Time to Edit as a KPI for MT quality
Translated has continuously worked on monitoring progress in machine-translation quality, finally standardizing our methodology in 2011. Since then, we've been measuring the average Time to Edit (TTE) of a word, an indicator of the time required by the highest-performing professional translators to check and correct MT-suggested translations.
TTE starts when a translator begins translating a segment and keeps track of all the time spent on the task, ending when the translator finally marks the task as done. We consider TTE the best possible measure of translation quality, as there is no concrete way to define translation quality other than measuring the average time required to check and correct a translation in a real working scenario.
TTE is average because it is related to a single segment, but when we consider many segments, TTE converges. Researchers in the machine translation field have not yet had the opportunity to work with such a large amount of data provided by an actual working scenario. For this reason, they have had to rely on estimates such as edit distance.
We prefer TTE over other metrics because, for example, a sentence with a single character mismatch could score high in BLEU (Bilingual Evaluation Understudy), even though the translator spends a significant amount of time understanding and resolving the issue. Additionally, both edit distance and semantic difference measurements cannot be used as a consistent and accurate indication of MT quality in a production scenario.
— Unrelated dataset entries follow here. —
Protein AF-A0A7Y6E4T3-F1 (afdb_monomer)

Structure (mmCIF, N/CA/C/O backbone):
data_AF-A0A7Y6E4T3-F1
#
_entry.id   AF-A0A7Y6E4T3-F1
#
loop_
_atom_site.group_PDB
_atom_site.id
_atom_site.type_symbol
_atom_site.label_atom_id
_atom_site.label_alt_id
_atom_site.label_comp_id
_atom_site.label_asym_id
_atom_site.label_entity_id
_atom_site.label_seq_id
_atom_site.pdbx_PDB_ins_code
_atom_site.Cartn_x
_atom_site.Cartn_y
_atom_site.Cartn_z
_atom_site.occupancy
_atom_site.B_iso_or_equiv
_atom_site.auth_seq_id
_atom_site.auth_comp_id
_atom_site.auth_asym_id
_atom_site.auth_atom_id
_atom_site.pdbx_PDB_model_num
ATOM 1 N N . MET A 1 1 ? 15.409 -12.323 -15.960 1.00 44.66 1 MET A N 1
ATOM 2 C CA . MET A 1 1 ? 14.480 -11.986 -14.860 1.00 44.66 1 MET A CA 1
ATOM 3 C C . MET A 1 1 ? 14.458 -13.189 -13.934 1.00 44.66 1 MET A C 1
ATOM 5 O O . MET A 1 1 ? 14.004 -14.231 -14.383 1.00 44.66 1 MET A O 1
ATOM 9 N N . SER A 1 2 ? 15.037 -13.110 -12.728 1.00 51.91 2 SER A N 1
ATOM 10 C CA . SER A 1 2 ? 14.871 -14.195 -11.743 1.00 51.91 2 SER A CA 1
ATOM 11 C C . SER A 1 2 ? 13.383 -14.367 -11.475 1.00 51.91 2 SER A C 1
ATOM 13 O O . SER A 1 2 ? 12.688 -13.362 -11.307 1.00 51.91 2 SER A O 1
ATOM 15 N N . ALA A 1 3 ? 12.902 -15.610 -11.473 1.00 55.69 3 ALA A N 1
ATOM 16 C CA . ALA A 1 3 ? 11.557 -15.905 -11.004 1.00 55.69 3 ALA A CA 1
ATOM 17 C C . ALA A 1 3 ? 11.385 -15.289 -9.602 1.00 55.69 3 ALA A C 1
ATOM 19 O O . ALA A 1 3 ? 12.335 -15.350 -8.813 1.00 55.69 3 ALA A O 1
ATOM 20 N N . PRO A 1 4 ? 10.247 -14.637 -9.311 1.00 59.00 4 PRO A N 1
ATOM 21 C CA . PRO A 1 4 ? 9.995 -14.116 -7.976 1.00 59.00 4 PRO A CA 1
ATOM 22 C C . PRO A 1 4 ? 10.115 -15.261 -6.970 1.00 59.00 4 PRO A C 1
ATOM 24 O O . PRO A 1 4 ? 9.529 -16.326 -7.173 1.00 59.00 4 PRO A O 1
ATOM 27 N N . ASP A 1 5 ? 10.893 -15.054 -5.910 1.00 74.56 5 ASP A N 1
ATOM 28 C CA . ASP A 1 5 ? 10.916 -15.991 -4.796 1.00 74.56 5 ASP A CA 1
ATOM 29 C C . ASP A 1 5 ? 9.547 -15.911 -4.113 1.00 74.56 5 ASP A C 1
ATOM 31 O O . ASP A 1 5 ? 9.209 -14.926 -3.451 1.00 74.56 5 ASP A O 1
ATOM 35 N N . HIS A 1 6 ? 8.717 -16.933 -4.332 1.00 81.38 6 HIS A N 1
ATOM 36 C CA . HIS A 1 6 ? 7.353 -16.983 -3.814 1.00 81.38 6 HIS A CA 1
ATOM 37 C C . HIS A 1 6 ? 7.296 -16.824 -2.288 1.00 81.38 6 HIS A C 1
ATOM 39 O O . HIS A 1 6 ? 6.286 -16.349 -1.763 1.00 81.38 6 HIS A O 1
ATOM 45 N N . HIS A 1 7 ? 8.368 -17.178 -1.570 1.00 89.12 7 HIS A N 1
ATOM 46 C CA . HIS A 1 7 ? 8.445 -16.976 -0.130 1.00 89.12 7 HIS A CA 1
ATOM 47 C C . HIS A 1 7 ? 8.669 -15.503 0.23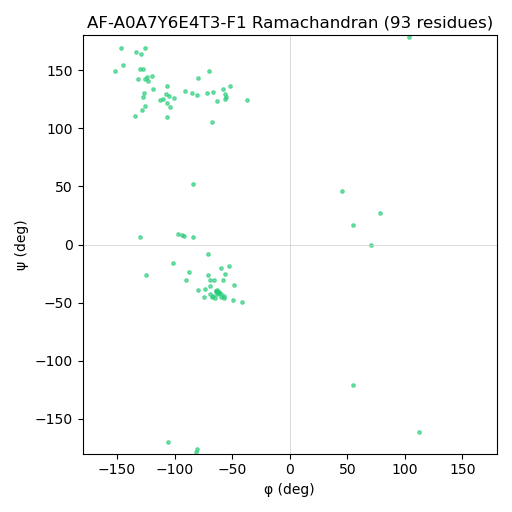6 1.00 89.12 7 HIS A C 1
ATOM 49 O O . HIS A 1 7 ? 7.982 -14.977 1.117 1.00 89.12 7 HIS A O 1
ATOM 55 N N . GLU A 1 8 ? 9.586 -14.828 -0.462 1.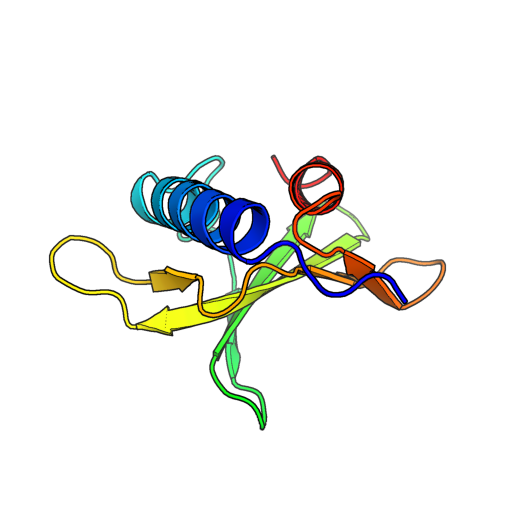00 88.38 8 GLU A N 1
ATOM 56 C CA . GLU A 1 8 ? 9.862 -13.397 -0.287 1.00 88.38 8 GLU A CA 1
ATOM 57 C C . GLU A 1 8 ? 8.603 -12.564 -0.565 1.00 88.38 8 GLU A C 1
ATOM 59 O O . GLU A 1 8 ? 8.225 -11.712 0.240 1.00 88.38 8 GLU A O 1
ATOM 64 N N . ASP A 1 9 ? 7.893 -12.873 -1.650 1.00 91.88 9 ASP A N 1
ATOM 65 C CA . ASP A 1 9 ? 6.640 -12.214 -2.021 1.00 91.88 9 ASP A CA 1
ATOM 66 C C . ASP A 1 9 ? 5.541 -12.408 -0.963 1.00 91.88 9 ASP A C 1
ATOM 68 O O . ASP A 1 9 ? 4.845 -11.455 -0.599 1.00 91.88 9 ASP A O 1
ATOM 72 N N . ALA A 1 10 ? 5.408 -13.617 -0.410 1.00 92.38 10 ALA A N 1
ATOM 73 C CA . ALA A 1 10 ? 4.431 -13.912 0.637 1.00 92.38 10 ALA A CA 1
ATOM 74 C C . ALA A 1 10 ? 4.763 -13.234 1.980 1.00 92.38 10 ALA A C 1
ATOM 76 O O . ALA A 1 10 ? 3.860 -12.827 2.717 1.00 92.38 10 ALA A O 1
ATOM 77 N N . LEU A 1 11 ? 6.046 -13.113 2.335 1.00 93.12 11 LEU A N 1
ATOM 78 C CA . LEU A 1 11 ? 6.482 -12.335 3.500 1.00 93.12 11 LEU A CA 1
ATOM 79 C C . LEU A 1 11 ? 6.239 -10.841 3.288 1.00 93.12 11 LEU A C 1
ATOM 81 O O . LEU A 1 11 ? 5.689 -10.176 4.162 1.00 93.12 11 LEU A O 1
ATOM 85 N N . CYS A 1 12 ? 6.590 -10.335 2.109 1.00 93.94 12 CYS A N 1
ATOM 86 C CA . CYS A 1 12 ? 6.385 -8.949 1.733 1.00 93.94 12 CYS A CA 1
ATOM 87 C C . CYS A 1 12 ? 4.908 -8.550 1.831 1.00 93.94 12 CYS A C 1
ATOM 89 O O . CYS A 1 12 ? 4.599 -7.513 2.410 1.00 93.94 12 CYS A O 1
ATOM 91 N N . LEU A 1 13 ? 3.989 -9.377 1.321 1.00 94.00 13 LEU A N 1
ATOM 92 C CA . LEU A 1 13 ? 2.550 -9.129 1.451 1.00 94.00 13 LEU A CA 1
ATOM 93 C C . LEU A 1 13 ? 2.117 -9.005 2.916 1.00 94.00 13 LEU A C 1
ATOM 95 O O . LEU A 1 13 ? 1.416 -8.059 3.252 1.00 94.00 13 LEU A O 1
ATOM 99 N N . ARG A 1 14 ? 2.597 -9.888 3.802 1.00 93.31 14 ARG A N 1
ATOM 100 C CA . ARG A 1 14 ? 2.281 -9.827 5.240 1.00 93.31 14 ARG A CA 1
ATOM 101 C C . ARG A 1 14 ? 2.793 -8.548 5.908 1.00 93.31 14 ARG A C 1
ATOM 103 O O . ARG A 1 14 ? 2.094 -7.982 6.742 1.00 93.31 14 ARG A O 1
ATOM 110 N N . VAL A 1 15 ? 3.987 -8.082 5.539 1.00 93.19 15 VAL A N 1
ATOM 111 C CA . VAL A 1 15 ? 4.537 -6.812 6.046 1.00 93.19 15 VAL A CA 1
ATOM 112 C C . VAL A 1 15 ? 3.711 -5.623 5.555 1.00 93.19 15 VAL A C 1
ATOM 114 O O . VAL A 1 15 ? 3.370 -4.749 6.345 1.00 93.19 15 VAL A O 1
ATOM 117 N N . LEU A 1 16 ? 3.343 -5.600 4.272 1.00 93.25 16 LEU A N 1
ATOM 118 C CA . LEU A 1 16 ? 2.505 -4.537 3.712 1.00 93.25 16 LEU A CA 1
ATOM 119 C C . LEU A 1 16 ? 1.104 -4.526 4.331 1.00 93.25 16 LEU A C 1
ATOM 121 O O . LEU A 1 16 ? 0.583 -3.457 4.632 1.00 93.25 16 LEU A O 1
ATOM 125 N N . ASP A 1 17 ? 0.511 -5.699 4.557 1.00 93.31 17 ASP A N 1
ATOM 126 C CA . ASP A 1 17 ? -0.767 -5.826 5.259 1.00 93.31 17 ASP A CA 1
ATOM 127 C C . ASP A 1 17 ? -0.673 -5.252 6.675 1.00 93.31 17 ASP A C 1
ATOM 129 O O . ASP A 1 17 ? -1.564 -4.513 7.092 1.00 93.31 17 ASP A O 1
ATOM 133 N N . ALA A 1 18 ? 0.421 -5.522 7.396 1.00 92.44 18 ALA A N 1
ATOM 134 C CA . ALA A 1 18 ? 0.665 -4.912 8.699 1.00 92.44 18 ALA A CA 1
ATOM 135 C C . ALA A 1 18 ? 0.808 -3.384 8.592 1.00 92.44 18 ALA A C 1
ATOM 137 O O . ALA A 1 18 ? 0.207 -2.664 9.380 1.00 92.44 18 ALA A O 1
ATOM 138 N N . PHE A 1 19 ? 1.528 -2.867 7.592 1.00 91.88 19 PHE A N 1
ATOM 139 C CA . PHE A 1 19 ? 1.680 -1.419 7.406 1.00 91.88 19 PHE A CA 1
ATOM 140 C C . PHE A 1 19 ? 0.342 -0.716 7.156 1.00 91.88 19 PHE A C 1
ATOM 142 O O . PHE A 1 19 ? 0.102 0.361 7.698 1.00 91.88 19 PHE A O 1
ATOM 149 N N . LEU A 1 20 ? -0.529 -1.333 6.356 1.00 92.25 20 LEU A N 1
ATOM 150 C CA . LEU A 1 20 ? -1.871 -0.824 6.080 1.00 92.25 20 LEU A CA 1
ATOM 151 C C . LEU A 1 20 ? -2.777 -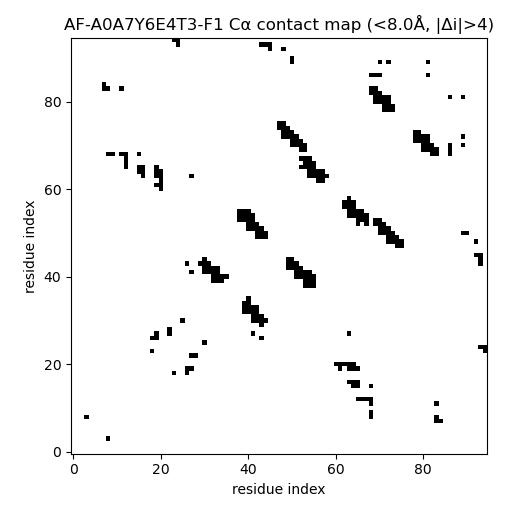0.913 7.311 1.00 92.25 20 LEU A C 1
ATOM 153 O O . LEU A 1 20 ? -3.515 0.031 7.588 1.00 92.25 20 LEU A O 1
ATOM 157 N N . ARG A 1 21 ? -2.726 -2.030 8.046 1.00 92.19 21 ARG A N 1
ATOM 158 C CA . ARG A 1 21 ? -3.548 -2.245 9.242 1.00 92.19 21 ARG A CA 1
ATOM 159 C C . ARG A 1 21 ? -3.204 -1.277 10.364 1.00 92.19 21 ARG A C 1
ATOM 161 O O . ARG A 1 21 ? -4.107 -0.716 10.968 1.00 92.19 21 ARG A O 1
ATOM 168 N N . GLU A 1 22 ? -1.916 -1.091 10.632 1.00 92.62 22 GLU A N 1
ATOM 169 C CA . GLU A 1 22 ? -1.450 -0.214 11.711 1.00 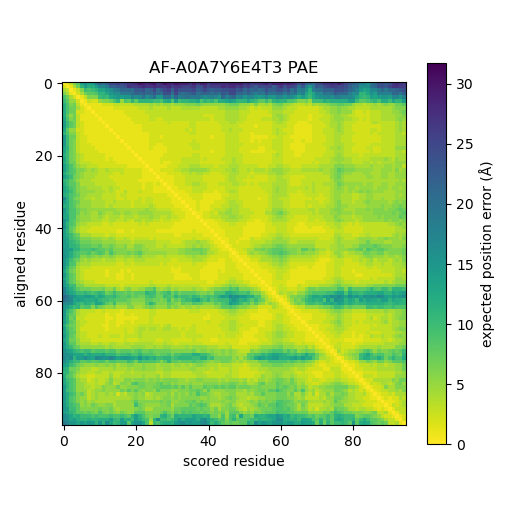92.62 22 GLU A CA 1
ATOM 170 C C . GLU A 1 22 ? -1.375 1.262 11.277 1.00 92.62 22 GLU A C 1
ATOM 172 O O . GLU A 1 22 ? -0.851 2.091 12.016 1.00 92.62 22 GLU A O 1
ATOM 177 N N . ASP A 1 23 ? -1.859 1.589 10.069 1.00 90.25 23 ASP A N 1
ATOM 178 C CA . ASP A 1 23 ? -1.817 2.928 9.471 1.00 90.25 23 ASP A CA 1
ATOM 179 C C . ASP A 1 23 ? -0.440 3.598 9.624 1.00 90.25 23 ASP A C 1
ATOM 181 O O . ASP A 1 23 ? -0.311 4.759 10.019 1.00 90.25 23 ASP A O 1
ATOM 185 N N . ILE A 1 24 ? 0.619 2.836 9.340 1.00 89.50 24 ILE A N 1
ATOM 186 C CA . ILE A 1 24 ? 2.008 3.259 9.535 1.00 89.50 24 ILE A CA 1
ATOM 187 C C . ILE A 1 24 ? 2.255 4.567 8.767 1.00 89.50 24 ILE A C 1
ATOM 189 O O . ILE A 1 24 ? 1.957 4.659 7.580 1.00 89.50 24 ILE A O 1
ATOM 193 N N . HIS A 1 25 ? 2.735 5.607 9.459 1.00 85.00 25 HIS A N 1
ATOM 194 C CA . HIS A 1 25 ? 2.900 6.981 8.937 1.00 85.00 25 HIS A CA 1
ATOM 195 C C . HIS A 1 25 ? 1.626 7.626 8.339 1.00 85.00 25 HIS A C 1
ATOM 197 O O . HIS A 1 25 ? 1.689 8.651 7.651 1.00 85.00 25 HIS A O 1
ATOM 203 N N . GLY A 1 26 ? 0.446 7.080 8.640 1.00 87.56 26 GLY A N 1
ATOM 204 C CA . GLY A 1 26 ? -0.832 7.529 8.101 1.00 87.56 26 GLY A CA 1
ATOM 205 C C . GLY A 1 26 ? -1.099 7.049 6.674 1.00 87.56 26 GLY A C 1
ATOM 206 O O . GLY A 1 26 ? -1.779 7.759 5.934 1.00 87.56 26 GLY A O 1
ATOM 207 N N . LEU A 1 27 ? -0.534 5.915 6.238 1.00 88.50 27 LEU A N 1
ATOM 208 C CA . LEU A 1 27 ? -0.697 5.379 4.877 1.00 88.50 27 LEU A CA 1
ATOM 209 C C . LEU A 1 27 ? -2.161 5.308 4.414 1.00 88.50 27 LEU A C 1
ATOM 211 O O . LEU A 1 27 ? -2.481 5.739 3.306 1.00 88.50 27 LEU A O 1
ATOM 215 N N . CYS A 1 28 ? -3.050 4.780 5.247 1.00 89.81 28 CYS A N 1
ATOM 216 C CA . CYS A 1 28 ? -4.475 4.651 4.971 1.00 89.81 28 CYS A CA 1
ATOM 217 C C . CYS A 1 28 ? -5.220 5.970 5.196 1.00 89.81 28 CYS A C 1
ATOM 219 O O . CYS A 1 28 ? -6.085 6.313 4.392 1.00 89.81 28 CYS A O 1
ATOM 221 N N . THR A 1 29 ? -4.870 6.724 6.242 1.00 89.69 29 THR A N 1
ATOM 222 C CA . THR A 1 29 ? -5.562 7.980 6.589 1.00 89.69 29 THR A CA 1
ATOM 223 C C . THR A 1 29 ? -5.234 9.130 5.630 1.00 89.69 29 THR A C 1
ATOM 225 O O . THR A 1 29 ? -6.095 9.943 5.299 1.00 89.69 29 THR A O 1
ATOM 228 N N . ARG A 1 30 ? -3.982 9.225 5.173 1.00 89.25 30 ARG A N 1
ATOM 229 C CA . ARG A 1 30 ? -3.478 10.296 4.291 1.00 89.25 30 ARG A CA 1
ATOM 230 C C . ARG A 1 30 ? -3.379 9.860 2.831 1.00 89.25 30 ARG A C 1
ATOM 232 O O . ARG A 1 30 ? -3.235 10.708 1.947 1.00 89.25 30 ARG A O 1
ATOM 239 N N . GLY A 1 31 ? -3.422 8.556 2.572 1.00 90.44 31 GLY A N 1
ATOM 240 C CA . GLY A 1 31 ? -3.407 8.002 1.228 1.00 90.44 31 GLY A CA 1
ATOM 241 C C . GLY A 1 31 ? -4.710 8.265 0.474 1.00 90.44 31 GLY A C 1
ATOM 242 O O . GLY A 1 31 ? -5.802 8.324 1.034 1.00 90.44 31 GLY A O 1
ATOM 243 N N . ARG A 1 32 ? -4.602 8.399 -0.846 1.00 93.69 32 ARG A N 1
ATOM 244 C CA . ARG A 1 32 ? -5.732 8.544 -1.764 1.00 93.69 32 ARG A CA 1
ATOM 245 C C . ARG A 1 32 ? -6.013 7.211 -2.441 1.00 93.69 32 ARG A C 1
ATOM 247 O O . ARG A 1 32 ? -5.141 6.648 -3.095 1.00 93.69 32 ARG A O 1
ATOM 254 N N . ARG A 1 33 ? -7.253 6.737 -2.361 1.00 94.19 33 ARG A N 1
ATOM 255 C CA . ARG A 1 33 ? -7.704 5.570 -3.133 1.00 94.19 33 ARG A CA 1
ATOM 256 C C . ARG A 1 33 ? -7.841 5.954 -4.608 1.00 94.19 33 ARG A C 1
ATOM 258 O O . ARG A 1 33 ? -8.450 6.973 -4.928 1.00 94.19 33 ARG A O 1
ATOM 265 N N . VAL A 1 34 ? -7.265 5.147 -5.490 1.00 93.88 34 VAL A N 1
ATOM 266 C CA . VAL A 1 34 ? -7.286 5.327 -6.945 1.00 93.88 34 VAL A CA 1
ATOM 267 C C . VAL A 1 34 ? -7.831 4.050 -7.568 1.00 93.88 34 VAL A C 1
ATOM 269 O O . VAL A 1 34 ? -7.249 2.981 -7.405 1.00 93.88 34 VAL A O 1
ATOM 272 N N . GLU A 1 35 ? -8.949 4.148 -8.279 1.00 94.69 35 GLU A N 1
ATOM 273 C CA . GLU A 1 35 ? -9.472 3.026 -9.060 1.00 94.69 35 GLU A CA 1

As a matter of fact, this is greatly influenced by varying content type, translator competence, and turnaround time expectations, all elements that are not considered by the aforementioned methods.
In 20+ years of business, Translated has gathered evidence that TTE is a much more reliable indicator of progress in MT quality than automated metrics like BLEU or COMET (Crosslingual Optimized Metric for Evaluation of Translation), as it represents a more accurate approximation of the cognitive effort required to correct a translation.
According to data collected across billions of segments, TTE has been regularly shrinking since Translated started monitoring it as an operational KPI.
When plotted on a graph, the TTE data show a surprisingly linear trend approaching a predictable point where MT will provide what could be called “a perfect translation.” Indeed, top professionals spend one second checking a translation produced by their colleagues which doesn’t require any editing. If the TTE trend line continues to decline at the same rate as the previous several years, the TTE will lower to one second in a few years. The exact date when that will happen could vary somewhat, but the trend is clear.
The singularity in machine translation will occur when the best-performing professional translators spend more time correcting a translation provided by their peers than one provided by machines.
Our initial hypothesis to explain the surprisingly continuous linear trend in improvement we see in the TTE measurements is that while language is an exponential, complex problem, we are addressing it with exponentially growing assets: computing power (doubling every two years), data availability (the number of words translated grows at a compound annual growth rate of 6.2%, according to Nimdzi Insights), and machine learning algorithms efficiency (compute needed for training, 44x improvement from 2012-2019, according to OpenAI).
Another surprising aspect is the smoothness of the progress. We expected drops in TTE with every introduction of a new major model, from statistical to seq2seq to the transformer and adaptive transformer. The impact has likely been diluted because translators were free to adopt the upgrade when they wanted.